前言
java.util.concurrent.ThreadPoolExecutor是Java中的线程池对象,代码设计上留有拓展的功能,开源的Tomcat、Dubbo Frameworks都有基于原生框架的二次开发。
Java线程池
构造函数
public ThreadPoolExecutor(int corePoolSize,
int maximumPoolSize,
long keepAliveTime,
TimeUnit unit,
BlockingQueue workQueue,
RejectedExecutionHandler handler)
线程池工作方式
- 不会初始化 corePoolSize 个线程,有任务来了才创建工作线程;
- 当核心线程满了之后不会立即扩容线程池,而是把任务堆积到工作队列中;
- 当工作队列满了后扩容线程池,一直到线程个数达到 maximumPoolSize 为止;
- 如果队列已满且达到了最大线程后还有任务进来,按照拒绝策略处理;
- 当线程数大于核心线程数时,线程等待 keepAliveTime 后还是没有任务需要处理的话,收缩线程到核心线程数。
Tomcat线程池
首先打开tomcat源码,找到org.apache.catalina.core.StandardThreadExecutor.
不会打开tomcat源码的参考:
Tomcat 8.5源码 IDEA打开方式
public class StandardThreadExecutor extends LifecycleMBeanBase
implements Executor, ResizableExecutor {
// ---------------------------------------------- Properties
/**
* Default thread priority
*/
protected int threadPriority = Thread.NORM_PRIORITY;
/**
* Run threads in daemon or non-daemon state
*/
protected boolean daemon = true;
/**
* Default name prefix for the thread name
*/
protected String namePrefix = "tomcat-exec-";
/**
* max number of threads
*/
protected int maxThreads = 200;
/**
* min number of threads
*/
protected int minSpareThreads = 25;
/**
* idle time in milliseconds
*/
protected int maxIdleTime = 60000;
/**
* The executor we use for this component
*/
protected ThreadPoolExecutor executor = null;
/**
* the name of this thread pool
*/
protected String name;
/**
* prestart threads?
*/
protected boolean prestartminSpareThreads = false;
/**
* The maximum number of elements that can queue up before we reject them
*/
protected int maxQueueSize = Integer.MAX_VALUE;
/**
* After a context is stopped, threads in the pool are renewed.

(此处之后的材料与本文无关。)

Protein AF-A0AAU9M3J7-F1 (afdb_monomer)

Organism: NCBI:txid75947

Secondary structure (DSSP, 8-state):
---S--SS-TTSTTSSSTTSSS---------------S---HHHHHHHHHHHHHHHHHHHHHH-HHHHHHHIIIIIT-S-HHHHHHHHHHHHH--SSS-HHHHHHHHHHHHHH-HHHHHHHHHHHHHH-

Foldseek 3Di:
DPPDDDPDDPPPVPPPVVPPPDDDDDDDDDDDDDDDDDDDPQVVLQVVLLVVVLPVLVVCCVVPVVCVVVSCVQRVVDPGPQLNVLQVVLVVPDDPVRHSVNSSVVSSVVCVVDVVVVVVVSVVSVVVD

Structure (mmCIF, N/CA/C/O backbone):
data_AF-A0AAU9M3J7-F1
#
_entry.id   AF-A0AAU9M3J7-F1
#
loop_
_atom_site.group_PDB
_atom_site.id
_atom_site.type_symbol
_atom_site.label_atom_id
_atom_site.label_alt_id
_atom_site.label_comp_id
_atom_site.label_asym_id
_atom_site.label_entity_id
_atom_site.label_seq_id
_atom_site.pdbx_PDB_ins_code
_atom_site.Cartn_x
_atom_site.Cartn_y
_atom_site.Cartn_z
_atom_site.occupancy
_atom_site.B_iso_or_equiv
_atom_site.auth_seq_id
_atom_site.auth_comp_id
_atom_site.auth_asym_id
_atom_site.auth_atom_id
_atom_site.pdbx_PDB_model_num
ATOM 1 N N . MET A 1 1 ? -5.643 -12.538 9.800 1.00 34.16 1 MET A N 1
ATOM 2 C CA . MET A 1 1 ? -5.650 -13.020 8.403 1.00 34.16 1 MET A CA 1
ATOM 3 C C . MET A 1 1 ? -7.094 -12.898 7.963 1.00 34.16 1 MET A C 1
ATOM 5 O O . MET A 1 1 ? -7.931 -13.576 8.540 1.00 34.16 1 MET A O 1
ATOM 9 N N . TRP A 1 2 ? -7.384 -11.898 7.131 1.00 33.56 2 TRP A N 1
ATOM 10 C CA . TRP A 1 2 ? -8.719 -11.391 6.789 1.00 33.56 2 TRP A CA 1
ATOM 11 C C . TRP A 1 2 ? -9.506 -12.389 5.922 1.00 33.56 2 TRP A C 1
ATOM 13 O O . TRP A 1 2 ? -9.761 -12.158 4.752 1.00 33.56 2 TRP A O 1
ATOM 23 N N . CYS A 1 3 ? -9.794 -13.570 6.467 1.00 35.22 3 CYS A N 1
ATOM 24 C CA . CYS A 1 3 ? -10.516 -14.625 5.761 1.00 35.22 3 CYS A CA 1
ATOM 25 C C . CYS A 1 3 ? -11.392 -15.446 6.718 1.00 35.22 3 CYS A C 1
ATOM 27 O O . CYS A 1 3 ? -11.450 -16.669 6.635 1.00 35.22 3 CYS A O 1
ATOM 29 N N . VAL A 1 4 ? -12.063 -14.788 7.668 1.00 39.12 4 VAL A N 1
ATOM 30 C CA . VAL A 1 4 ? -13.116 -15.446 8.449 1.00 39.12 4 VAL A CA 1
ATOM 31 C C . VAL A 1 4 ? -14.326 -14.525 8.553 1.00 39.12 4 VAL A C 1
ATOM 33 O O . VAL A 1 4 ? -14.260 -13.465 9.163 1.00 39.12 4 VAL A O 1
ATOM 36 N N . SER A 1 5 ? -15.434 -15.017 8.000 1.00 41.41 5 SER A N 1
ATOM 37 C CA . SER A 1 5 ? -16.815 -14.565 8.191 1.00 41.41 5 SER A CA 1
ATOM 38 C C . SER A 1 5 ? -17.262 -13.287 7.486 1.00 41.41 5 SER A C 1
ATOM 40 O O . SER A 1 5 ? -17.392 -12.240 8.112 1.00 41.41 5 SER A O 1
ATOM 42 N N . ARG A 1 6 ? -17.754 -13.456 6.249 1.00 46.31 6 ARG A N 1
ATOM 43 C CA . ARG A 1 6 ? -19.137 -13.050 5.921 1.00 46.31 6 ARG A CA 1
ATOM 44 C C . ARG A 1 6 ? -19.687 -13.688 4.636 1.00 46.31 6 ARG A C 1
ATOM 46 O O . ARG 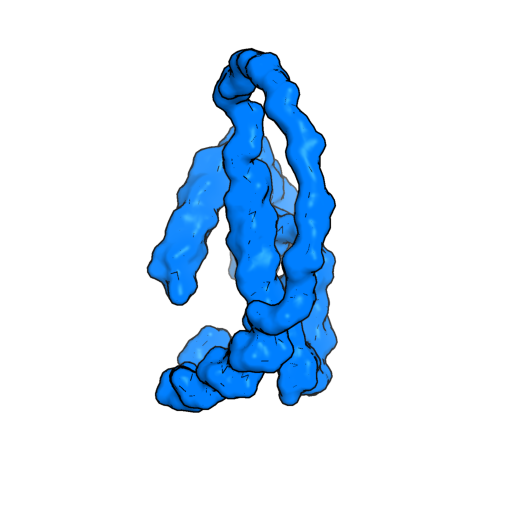A 1 6 ? -20.117 -13.017 3.712 1.00 46.31 6 ARG A O 1
ATOM 53 N N . ASN A 1 7 ? -19.814 -15.017 4.632 1.00 38.53 7 ASN A N 1
ATOM 54 C CA . ASN A 1 7 ? -20.821 -15.689 3.798 1.00 38.53 7 ASN A CA 1
ATOM 55 C C . ASN A 1 7 ? -22.168 -15.743 4.548 1.00 38.53 7 ASN A C 1
ATOM 57 O O . ASN A 1 7 ? -22.694 -16.814 4.828 1.00 38.53 7 ASN A O 1
ATOM 61 N N . LEU A 1 8 ? -22.669 -14.578 4.977 1.00 41.03 8 LEU A N 1
ATOM 62 C CA . LEU A 1 8 ? -24.056 -14.402 5.415 1.00 41.03 8 LEU A CA 1
ATOM 63 C C . LEU A 1 8 ? -24.395 -12.904 5.488 1.00 41.03 8 LEU A C 1
ATOM 65 O O . LEU A 1 8 ? -24.266 -12.282 6.536 1.00 41.03 8 LEU A O 1
ATOM 69 N N . SER A 1 9 ? -24.764 -12.308 4.353 1.00 40.44 9 SER A N 1
ATOM 70 C CA . SER A 1 9 ? -25.899 -11.373 4.225 1.00 40.44 9 SER A CA 1
ATOM 71 C C . SER A 1 9 ? -25.827 -10.641 2.882 1.00 40.44 9 SER A C 1
ATOM 73 O O . SER A 1 9 ? -25.642 -9.431 2.784 1.00 40.44 9 SER A O 1
ATOM 75 N N . THR A 1 10 ? -26.093 -11.392 1.822 1.00 43.91 10 THR A N 1
ATOM 76 C CA . THR A 1 10 ? -26.546 -10.903 0.512 1.00 43.91 10 THR A CA 1
ATOM 77 C C . THR A 1 10 ? -27.909 -10.179 0.577 1.00 43.91 10 THR A C 1
ATOM 79 O O . THR A 1 10 ? -28.524 -9.917 -0.450 1.00 43.91 10 THR A O 1
ATOM 82 N N . HIS A 1 11 ? -28.400 -9.829 1.775 1.00 35.34 11 HIS A N 1
ATOM 83 C CA . HIS A 1 11 ? -29.733 -9.275 2.018 1.00 35.34 11 HIS A CA 1
ATOM 84 C C . HIS A 1 11 ? -29.728 -7.789 2.424 1.00 35.34 11 HIS A C 1
ATOM 86 O O . HIS A 1 11 ? -30.794 -7.178 2.506 1.00 35.34 11 HIS A O 1
ATOM 92 N N . PHE A 1 12 ? -28.555 -7.186 2.663 1.00 34.34 12 PHE A N 1
ATOM 93 C CA . PHE A 1 12 ? -28.452 -5.771 3.058 1.00 34.34 12 PHE A CA 1
ATOM 94 C C . PHE A 1 12 ? -28.142 -4.818 1.891 1.00 34.34 12 PHE A C 1
ATOM 96 O O . PHE A 1 12 ? -28.447 -3.631 1.966 1.00 34.34 12 PHE A O 1
ATOM 103 N N . LEU A 1 13 ? -27.633 -5.345 0.772 1.00 42.88 13 LEU A N 1
ATOM 104 C CA . LEU A 1 13 ? -27.336 -4.566 -0.438 1.00 42.88 13 LEU A CA 1
ATOM 105 C C . LEU A 1 13 ? -28.602 -4.076 -1.173 1.00 42.88 13 LEU A C 1
ATOM 107 O O . LEU A 1 13 ? -28.537 -3.132 -1.949 1.00 42.88 13 LEU A O 1
ATOM 111 N N . HIS A 1 14 ? -29.774 -4.665 -0.913 1.00 33.25 14 HIS A N 1
ATOM 112 C CA . HIS A 1 14 ? -30.990 -4.391 -1.690 1.00 33.25 14 HIS A CA 1
ATOM 113 C C . HIS A 1 14 ? -31.843 -3.217 -1.160 1.00 33.25 14 HIS A C 1
ATOM 115 O O . HIS A 1 14 ? -32.683 -2.698 -1.892 1.00 33.25 14 HIS A O 1
ATOM 121 N N . LEU A 1 15 ? -31.659 -2.763 0.090 1.00 35.44 15 LEU A N 1
ATOM 122 C CA . LEU A 1 15 ? -32.636 -1.863 0.734 1.00 35.44 15 LEU A CA 1
ATOM 123 C C . LEU A 1 15 ? -32.234 -0.383 0.843 1.00 35.44 15 LEU A C 1
ATOM 125 O O . LEU A 1 15 ? -33.059 0.428 1.251 1.00 35.44 15 LEU A O 1
ATOM 129 N N . LYS A 1 16 ? -31.015 0.005 0.451 1.00 36.53 16 LYS A N 1
ATOM 130 C CA . LYS A 1 16 ? -30.615 1.429 0.384 1.00 36.53 16 LYS A CA 1
ATOM 131 C C . LYS A 1 16 ? -30.357 1.951 -1.031 1.00 36.53 16 LYS A C 1
ATOM 133 O O . LYS A 1 16 ? -30.079 3.132 -1.193 1.00 36.53 16 LYS A O 1
ATOM 138 N N . ILE A 1 17 ? -30.537 1.108 -2.051 1.00 39.72 17 ILE A N 1
ATOM 139 C CA . ILE A 1 17 ? -30.455 1.508 -3.465 1.00 39.72 17 ILE A CA 1
ATOM 140 C C . ILE A 1 17 ? -31.775 2.147 -3.956 1.00 39.72 17 ILE A C 1
ATOM 142 O O . ILE A 1 17 ? -31.757 2.928 -4.901 1.00 39.72 17 ILE A O 1
ATOM 146 N N . SER A 1 18 ? -32.921 1.908 -3.299 1.00 34.84 18 SER A N 1
ATOM 147 C CA . SER A 1 18 ? -34.218 2.445 -3.765 1.00 34.84 18 SER A CA 1
ATOM 148 C C . SER A 1 18 ? -34.466 3.934 -3.482 1.00 34.84 18 SER A C 1
ATOM 150 O O . SER A 1 18 ? -35.276 4.534 -4.181 1.00 34.84 18 SER A O 1
ATOM 152 N N . ASP A 1 19 ? -33.774 4.561 -2.525 1.00 35.78 19 ASP A N 1
ATOM 153 C CA . ASP A 1 19 ? -34.056 5.962 -2.154 1.00 35.78 19 ASP A CA 1
ATOM 154 C C . ASP A 1 19 ? -33.311 7.005 -3.012 1.00 35.78 19 ASP A C 1
ATOM 156 O O . ASP A 1 19 ? -33.623 8.190 -2.937 1.00 35.78 19 ASP A O 1
ATOM 160 N N . GLN A 1 20 ? -32.345 6.598 -3.846 1.00 34.94 20 GLN A N 1
ATOM 161 C CA . GLN A 1 20 ? -31.404 7.539 -4.479 1.00 34.94 20 GLN A CA 1
ATOM 162 C C . GLN A 1 20 ? -31.624 7.806 -5.980 1.00 34.94 20 GLN A C 1
ATOM 164 O O . GLN A 1 20 ? -30.881 8.595 -6.557 1.00 34.94 20 GLN A O 1
ATOM 169 N N . TYR A 1 21 ? -32.629 7.209 -6.640 1.00 31.98 21 TYR A N 1
ATOM 170 C CA . TYR A 1 21 ? -32.738 7.264 -8.115 1.00 31.98 21 TYR A CA 1
ATOM 171 C C . TYR A 1 21 ? -33.884 8.121 -8.700 1.00 31.98 21 TYR A C 1
ATOM 173 O O . TYR A 1 21 ? -34.191 8.002 -9.881 1.00 31.98 21 TYR A O 1
ATOM 181 N N . GLN A 1 22 ? -34.540 9.005 -7.938 1.00 34.56 22 GLN A N 1
ATOM 182 C CA . GLN A 1 22 ? -35.687 9.787 -8.461 1.00 34.56 22 GLN A CA 1
ATOM 183 C C . GLN A 1 22 ? -35.485 11.306 -8.569 1.00 34.56 22 GLN A C 1
ATOM 185 O O . GLN A 1 22 ? -36.411 11.996 -8.984 1.00 34.56 22 GLN A O 1
ATOM 190 N N . ASN A 1 23 ? -34.305 11.866 -8.287 1.00 32.31 23 ASN A N 1
ATOM 191 C CA . ASN A 1 23 ? -34.128 13.315 -8.417 1.00 32.31 23 ASN A CA 1
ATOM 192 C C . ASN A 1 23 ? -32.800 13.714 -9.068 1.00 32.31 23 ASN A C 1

To avoid
* renewing all threads at the same time, this delay is observed between 2
* threads being renewed.
*/
protected long threadRenewalDelay =
org.apache.tomcat.util.threads.Constants.DEFAULT_THREAD_RENEWAL_DELAY;
private TaskQueue taskqueue = null;
// ---------------------------------------------- Constructors
public StandardThreadExecutor() {
//empty constructor for the digester
}
// ---------------------------------------------- Public Methods
@Override
protected void initInternal() throws LifecycleException {
super.initInternal();
}
/**
* Start the component and implement the requirements
* of {@link org.apache.catalina.util.LifecycleBase#startInternal()}.
*
* @exception LifecycleException if this component detects a fatal error
* that prevents this component from being used
*/
@Override
protected void startInternal() throws LifecycleException {
taskqueue = new TaskQueue(maxQueueSize);
TaskThreadFactory tf = new TaskThreadFactory(namePrefix,daemon,getThreadPriority());
executor = new ThreadPoolExecutor(getMinSpareThreads(), getMaxThreads(), maxIdleTime, TimeUnit.MILLISECONDS,taskqueue, tf);
executor.setThreadRenewalDelay(threadRenewalDelay);
if (prestartminSpareThreads) {
executor.prestartAllCoreThreads();
}
taskqueue.setParent(executor);
setState(LifecycleState.STARTING);
}
/**
* Stop the component and implement the requirements
* of {@link org.apache.catalina.util.LifecycleBase#stopInternal()}.
*
* @exception LifecycleException if this component detects a fatal error
* that needs to be reported
*/
@Override
protected void stopInternal() throws LifecycleException {
setState(LifecycleState.STOPPING);
if ( executor != null ) executor.shutdownNow();
executor = null;
taskqueue = null;
}
@Override
protected void destroyInternal() throws LifecycleException {
super.destroyInternal();
}
在Bootstrap -> catalina -> LifeCyecle启动流程中会调用startInternal。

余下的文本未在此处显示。